• Activity:
Across the entries below, please work out how many lines contain the string "like" and give only the number.

[Stored data entries]
<<<<

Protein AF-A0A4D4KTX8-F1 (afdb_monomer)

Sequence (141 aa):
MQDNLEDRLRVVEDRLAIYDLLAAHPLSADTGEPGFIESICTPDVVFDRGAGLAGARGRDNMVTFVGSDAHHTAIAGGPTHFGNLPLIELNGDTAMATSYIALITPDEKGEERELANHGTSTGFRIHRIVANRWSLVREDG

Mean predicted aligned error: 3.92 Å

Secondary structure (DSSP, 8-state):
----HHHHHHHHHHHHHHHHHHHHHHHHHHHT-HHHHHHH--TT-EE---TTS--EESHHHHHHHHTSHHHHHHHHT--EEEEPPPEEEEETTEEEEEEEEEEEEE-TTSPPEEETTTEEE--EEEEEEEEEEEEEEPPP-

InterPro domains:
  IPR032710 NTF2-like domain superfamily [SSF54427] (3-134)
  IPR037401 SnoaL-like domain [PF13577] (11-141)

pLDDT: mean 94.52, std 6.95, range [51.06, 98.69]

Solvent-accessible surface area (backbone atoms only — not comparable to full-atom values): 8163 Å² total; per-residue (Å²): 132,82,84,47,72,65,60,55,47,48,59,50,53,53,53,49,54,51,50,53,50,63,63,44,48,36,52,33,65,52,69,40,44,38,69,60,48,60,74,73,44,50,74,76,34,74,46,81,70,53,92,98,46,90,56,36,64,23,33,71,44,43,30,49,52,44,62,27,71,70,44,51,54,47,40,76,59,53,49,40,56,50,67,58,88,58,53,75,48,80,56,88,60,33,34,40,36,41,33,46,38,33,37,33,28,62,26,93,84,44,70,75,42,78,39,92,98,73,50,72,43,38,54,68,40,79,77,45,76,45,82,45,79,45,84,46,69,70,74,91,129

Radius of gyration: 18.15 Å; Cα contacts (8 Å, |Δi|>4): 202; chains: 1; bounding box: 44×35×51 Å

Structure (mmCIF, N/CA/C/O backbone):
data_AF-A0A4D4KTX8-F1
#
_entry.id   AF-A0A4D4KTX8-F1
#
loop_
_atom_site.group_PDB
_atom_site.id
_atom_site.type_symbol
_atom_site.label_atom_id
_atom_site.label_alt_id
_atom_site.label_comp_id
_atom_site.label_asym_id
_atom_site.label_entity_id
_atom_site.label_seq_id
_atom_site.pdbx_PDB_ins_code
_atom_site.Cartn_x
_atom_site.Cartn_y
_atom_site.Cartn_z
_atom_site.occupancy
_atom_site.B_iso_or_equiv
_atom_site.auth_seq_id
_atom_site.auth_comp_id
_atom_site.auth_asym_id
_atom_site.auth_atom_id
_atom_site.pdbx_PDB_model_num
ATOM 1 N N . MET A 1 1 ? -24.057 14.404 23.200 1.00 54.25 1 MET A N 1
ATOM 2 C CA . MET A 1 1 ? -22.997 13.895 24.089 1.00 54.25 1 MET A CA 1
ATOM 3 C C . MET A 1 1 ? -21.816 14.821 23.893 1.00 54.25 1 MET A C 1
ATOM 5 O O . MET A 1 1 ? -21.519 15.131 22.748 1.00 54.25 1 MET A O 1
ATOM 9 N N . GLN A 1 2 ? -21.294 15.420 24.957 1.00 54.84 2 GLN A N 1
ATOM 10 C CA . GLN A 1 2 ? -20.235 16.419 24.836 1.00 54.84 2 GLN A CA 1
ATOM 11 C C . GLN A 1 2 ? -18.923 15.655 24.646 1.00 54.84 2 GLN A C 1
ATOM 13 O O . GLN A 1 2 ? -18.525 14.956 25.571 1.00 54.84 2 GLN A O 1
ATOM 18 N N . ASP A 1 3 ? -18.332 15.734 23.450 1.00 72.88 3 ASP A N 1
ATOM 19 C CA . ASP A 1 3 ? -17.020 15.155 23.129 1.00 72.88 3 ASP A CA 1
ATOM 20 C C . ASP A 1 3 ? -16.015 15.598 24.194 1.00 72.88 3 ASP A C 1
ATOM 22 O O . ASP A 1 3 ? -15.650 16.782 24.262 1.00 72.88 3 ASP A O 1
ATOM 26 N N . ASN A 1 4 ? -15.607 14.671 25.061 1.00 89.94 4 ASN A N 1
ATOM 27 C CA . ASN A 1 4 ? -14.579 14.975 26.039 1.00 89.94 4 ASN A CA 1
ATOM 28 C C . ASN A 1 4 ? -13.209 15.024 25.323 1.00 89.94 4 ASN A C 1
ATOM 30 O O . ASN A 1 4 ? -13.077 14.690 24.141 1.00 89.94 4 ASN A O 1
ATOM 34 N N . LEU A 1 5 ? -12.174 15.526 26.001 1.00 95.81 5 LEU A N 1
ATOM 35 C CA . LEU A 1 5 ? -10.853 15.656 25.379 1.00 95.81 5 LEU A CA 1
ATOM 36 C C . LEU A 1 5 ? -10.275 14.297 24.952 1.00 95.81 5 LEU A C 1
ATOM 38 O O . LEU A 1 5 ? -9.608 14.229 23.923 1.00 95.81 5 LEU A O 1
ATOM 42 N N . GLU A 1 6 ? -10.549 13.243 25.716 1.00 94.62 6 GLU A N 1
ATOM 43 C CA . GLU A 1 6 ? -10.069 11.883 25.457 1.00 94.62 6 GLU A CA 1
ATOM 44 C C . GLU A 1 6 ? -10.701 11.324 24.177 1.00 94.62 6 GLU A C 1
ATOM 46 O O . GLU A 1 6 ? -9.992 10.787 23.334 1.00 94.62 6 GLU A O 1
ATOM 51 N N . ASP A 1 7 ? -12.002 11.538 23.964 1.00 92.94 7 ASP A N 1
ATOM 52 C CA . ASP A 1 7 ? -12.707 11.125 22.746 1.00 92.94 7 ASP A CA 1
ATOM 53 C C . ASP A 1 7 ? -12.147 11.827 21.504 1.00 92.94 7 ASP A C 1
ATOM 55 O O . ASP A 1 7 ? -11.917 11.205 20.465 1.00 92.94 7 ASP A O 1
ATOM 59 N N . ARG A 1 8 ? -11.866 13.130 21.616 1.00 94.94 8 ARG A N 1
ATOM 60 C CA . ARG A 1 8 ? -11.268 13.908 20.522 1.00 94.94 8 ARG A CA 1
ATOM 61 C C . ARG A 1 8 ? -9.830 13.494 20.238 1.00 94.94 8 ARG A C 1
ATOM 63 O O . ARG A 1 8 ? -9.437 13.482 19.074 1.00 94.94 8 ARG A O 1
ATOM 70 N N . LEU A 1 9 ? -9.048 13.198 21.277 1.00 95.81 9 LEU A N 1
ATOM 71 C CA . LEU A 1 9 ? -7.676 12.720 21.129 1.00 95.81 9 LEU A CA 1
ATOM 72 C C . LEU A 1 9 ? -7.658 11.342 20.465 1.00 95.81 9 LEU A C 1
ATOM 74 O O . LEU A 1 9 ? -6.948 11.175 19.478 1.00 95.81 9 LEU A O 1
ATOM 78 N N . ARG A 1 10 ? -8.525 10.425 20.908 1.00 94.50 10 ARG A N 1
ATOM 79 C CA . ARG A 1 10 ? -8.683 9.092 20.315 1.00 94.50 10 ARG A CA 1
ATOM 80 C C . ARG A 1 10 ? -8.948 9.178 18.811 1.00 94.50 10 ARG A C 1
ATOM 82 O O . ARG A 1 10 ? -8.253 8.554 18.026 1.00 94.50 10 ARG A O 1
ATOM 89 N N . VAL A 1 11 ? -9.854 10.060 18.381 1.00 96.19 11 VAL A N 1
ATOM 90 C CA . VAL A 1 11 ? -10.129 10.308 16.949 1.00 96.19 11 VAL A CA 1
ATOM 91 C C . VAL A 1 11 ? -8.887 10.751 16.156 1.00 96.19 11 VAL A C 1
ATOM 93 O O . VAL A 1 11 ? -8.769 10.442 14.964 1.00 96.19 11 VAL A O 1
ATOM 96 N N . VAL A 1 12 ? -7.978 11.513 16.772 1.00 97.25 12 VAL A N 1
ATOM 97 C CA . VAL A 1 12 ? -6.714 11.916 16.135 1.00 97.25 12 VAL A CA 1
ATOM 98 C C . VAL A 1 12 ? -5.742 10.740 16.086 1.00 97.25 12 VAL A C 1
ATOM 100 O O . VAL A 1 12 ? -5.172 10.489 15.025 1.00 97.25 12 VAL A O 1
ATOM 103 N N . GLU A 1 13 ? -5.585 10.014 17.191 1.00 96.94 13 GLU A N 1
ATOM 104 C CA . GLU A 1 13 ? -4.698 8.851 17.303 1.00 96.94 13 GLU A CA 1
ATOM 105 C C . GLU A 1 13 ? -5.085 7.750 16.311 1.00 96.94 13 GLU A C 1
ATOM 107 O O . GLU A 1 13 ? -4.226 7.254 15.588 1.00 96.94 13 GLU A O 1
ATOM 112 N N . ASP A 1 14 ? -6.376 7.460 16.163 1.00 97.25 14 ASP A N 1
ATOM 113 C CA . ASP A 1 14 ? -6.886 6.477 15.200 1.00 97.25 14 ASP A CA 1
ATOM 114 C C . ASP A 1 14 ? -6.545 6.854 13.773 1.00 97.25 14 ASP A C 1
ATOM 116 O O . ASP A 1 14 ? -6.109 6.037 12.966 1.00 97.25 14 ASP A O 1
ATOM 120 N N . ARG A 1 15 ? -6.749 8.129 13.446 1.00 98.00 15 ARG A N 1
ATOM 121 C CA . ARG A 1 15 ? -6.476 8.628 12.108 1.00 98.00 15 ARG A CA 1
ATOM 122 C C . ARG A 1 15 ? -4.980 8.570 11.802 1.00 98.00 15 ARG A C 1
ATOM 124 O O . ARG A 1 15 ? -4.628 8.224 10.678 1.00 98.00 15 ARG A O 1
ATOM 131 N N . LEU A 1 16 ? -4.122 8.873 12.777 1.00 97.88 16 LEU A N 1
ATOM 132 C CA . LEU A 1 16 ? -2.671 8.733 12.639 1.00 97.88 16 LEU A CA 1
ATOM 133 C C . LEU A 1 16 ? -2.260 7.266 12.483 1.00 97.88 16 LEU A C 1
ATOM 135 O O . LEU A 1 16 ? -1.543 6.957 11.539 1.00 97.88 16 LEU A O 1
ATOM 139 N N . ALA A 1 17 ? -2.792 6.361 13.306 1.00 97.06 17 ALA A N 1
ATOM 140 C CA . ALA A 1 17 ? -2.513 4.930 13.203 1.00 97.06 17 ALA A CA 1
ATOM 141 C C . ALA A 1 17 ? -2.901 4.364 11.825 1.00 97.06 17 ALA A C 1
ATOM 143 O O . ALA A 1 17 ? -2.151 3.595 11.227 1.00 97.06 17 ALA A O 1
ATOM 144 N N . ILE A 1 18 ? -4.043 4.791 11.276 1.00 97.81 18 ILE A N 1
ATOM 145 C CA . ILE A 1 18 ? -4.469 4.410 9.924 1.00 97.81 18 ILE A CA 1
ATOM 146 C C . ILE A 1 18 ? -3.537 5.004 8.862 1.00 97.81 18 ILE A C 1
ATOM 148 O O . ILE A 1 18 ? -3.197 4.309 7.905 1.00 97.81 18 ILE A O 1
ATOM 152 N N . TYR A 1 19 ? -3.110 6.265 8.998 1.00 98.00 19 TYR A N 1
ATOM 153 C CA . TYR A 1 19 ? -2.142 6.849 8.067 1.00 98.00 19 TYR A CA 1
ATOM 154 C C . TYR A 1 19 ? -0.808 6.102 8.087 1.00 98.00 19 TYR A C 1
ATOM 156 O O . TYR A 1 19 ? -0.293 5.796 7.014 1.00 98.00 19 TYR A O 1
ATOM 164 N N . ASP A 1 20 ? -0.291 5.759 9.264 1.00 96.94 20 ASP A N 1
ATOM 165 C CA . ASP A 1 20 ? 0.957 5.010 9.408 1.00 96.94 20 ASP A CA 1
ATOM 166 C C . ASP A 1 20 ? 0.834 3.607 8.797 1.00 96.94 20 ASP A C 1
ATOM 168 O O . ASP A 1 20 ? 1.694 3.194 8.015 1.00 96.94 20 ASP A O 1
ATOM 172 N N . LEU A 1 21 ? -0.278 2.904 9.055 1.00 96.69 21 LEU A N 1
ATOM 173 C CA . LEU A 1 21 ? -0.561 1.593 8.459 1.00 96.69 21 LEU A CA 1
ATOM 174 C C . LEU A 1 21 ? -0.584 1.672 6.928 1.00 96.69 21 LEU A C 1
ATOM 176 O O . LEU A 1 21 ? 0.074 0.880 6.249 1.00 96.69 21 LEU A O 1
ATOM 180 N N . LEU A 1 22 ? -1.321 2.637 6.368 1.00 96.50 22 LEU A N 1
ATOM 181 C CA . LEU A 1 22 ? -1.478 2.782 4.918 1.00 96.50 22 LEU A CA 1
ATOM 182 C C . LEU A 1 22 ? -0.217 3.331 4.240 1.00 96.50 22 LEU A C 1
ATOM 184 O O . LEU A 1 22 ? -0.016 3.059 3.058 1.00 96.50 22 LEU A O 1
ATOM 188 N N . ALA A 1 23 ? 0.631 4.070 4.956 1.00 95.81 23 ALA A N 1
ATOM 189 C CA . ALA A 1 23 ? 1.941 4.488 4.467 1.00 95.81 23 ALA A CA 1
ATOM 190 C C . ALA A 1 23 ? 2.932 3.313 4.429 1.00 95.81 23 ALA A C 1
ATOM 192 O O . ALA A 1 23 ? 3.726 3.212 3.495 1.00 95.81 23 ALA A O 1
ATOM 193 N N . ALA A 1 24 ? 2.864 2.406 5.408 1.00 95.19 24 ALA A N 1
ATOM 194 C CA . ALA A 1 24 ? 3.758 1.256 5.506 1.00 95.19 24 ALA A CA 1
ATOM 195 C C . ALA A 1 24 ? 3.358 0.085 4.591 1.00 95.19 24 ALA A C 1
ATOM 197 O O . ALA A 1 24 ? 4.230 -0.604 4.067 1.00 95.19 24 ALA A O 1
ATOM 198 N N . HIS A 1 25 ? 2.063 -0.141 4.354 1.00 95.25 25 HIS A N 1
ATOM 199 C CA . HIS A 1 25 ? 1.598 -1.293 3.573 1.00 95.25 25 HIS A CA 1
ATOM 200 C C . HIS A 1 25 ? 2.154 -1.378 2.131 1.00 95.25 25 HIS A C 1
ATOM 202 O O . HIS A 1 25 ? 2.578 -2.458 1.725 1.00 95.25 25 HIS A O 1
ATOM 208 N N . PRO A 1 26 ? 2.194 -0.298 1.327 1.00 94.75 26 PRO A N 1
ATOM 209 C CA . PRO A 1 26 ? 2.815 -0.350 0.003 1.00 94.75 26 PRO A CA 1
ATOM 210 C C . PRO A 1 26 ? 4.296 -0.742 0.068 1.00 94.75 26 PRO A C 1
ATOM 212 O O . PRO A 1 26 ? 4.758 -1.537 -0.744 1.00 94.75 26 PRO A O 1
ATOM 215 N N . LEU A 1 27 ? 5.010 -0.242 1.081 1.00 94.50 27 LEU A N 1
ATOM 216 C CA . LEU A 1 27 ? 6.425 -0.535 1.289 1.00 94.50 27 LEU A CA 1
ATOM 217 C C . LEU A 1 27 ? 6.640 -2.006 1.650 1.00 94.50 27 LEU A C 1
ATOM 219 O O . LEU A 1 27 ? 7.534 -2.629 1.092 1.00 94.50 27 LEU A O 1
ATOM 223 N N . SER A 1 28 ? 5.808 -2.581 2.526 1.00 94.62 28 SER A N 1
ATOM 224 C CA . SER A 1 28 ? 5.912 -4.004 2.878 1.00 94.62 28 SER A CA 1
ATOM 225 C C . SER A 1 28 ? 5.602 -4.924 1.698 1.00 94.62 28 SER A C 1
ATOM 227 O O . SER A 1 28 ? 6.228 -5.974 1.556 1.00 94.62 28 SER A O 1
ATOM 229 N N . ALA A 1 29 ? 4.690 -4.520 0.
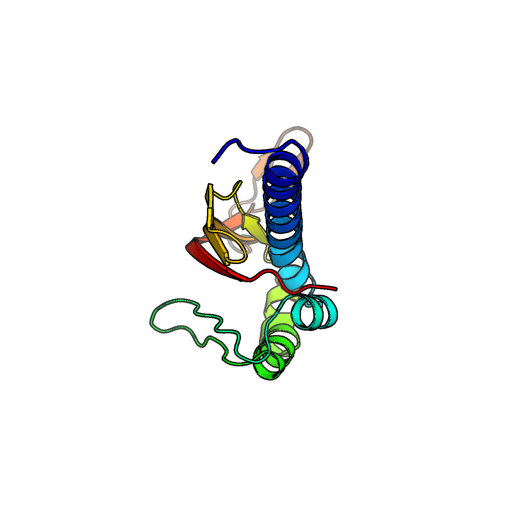808 1.00 93.94 29 ALA A N 1
ATOM 230 C CA . ALA A 1 29 ? 4.448 -5.227 -0.442 1.00 93.94 29 ALA A CA 1
ATOM 231 C C . ALA A 1 29 ? 5.658 -5.142 -1.389 1.00 93.94 29 ALA A C 1
ATOM 233 O O . ALA A 1 29 ? 6.016 -6.151 -1.993 1.00 93.94 29 ALA A O 1
ATOM 234 N N . ASP A 1 30 ? 6.302 -3.979 -1.500 1.00 96.31 30 ASP A N 1
ATOM 235 C CA . ASP A 1 30 ? 7.471 -3.771 -2.369 1.00 96.31 30 ASP A CA 1
ATOM 236 C C . ASP A 1 30 ? 8.757 -4.417 -1.826 1.00 96.31 30 ASP A C 1
ATOM 238 O O . ASP A 1 30 ? 9.675 -4.698 -2.595 1.00 96.31 30 ASP A O 1
ATOM 242 N N . THR A 1 31 ? 8.830 -4.702 -0.522 1.00 94.38 31 THR A N 1
ATOM 243 C CA . THR A 1 31 ? 9.950 -5.437 0.092 1.00 94.38 31 THR A CA 1
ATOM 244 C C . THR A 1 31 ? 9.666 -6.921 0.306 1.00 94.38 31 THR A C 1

>>>>

• The completed task:
2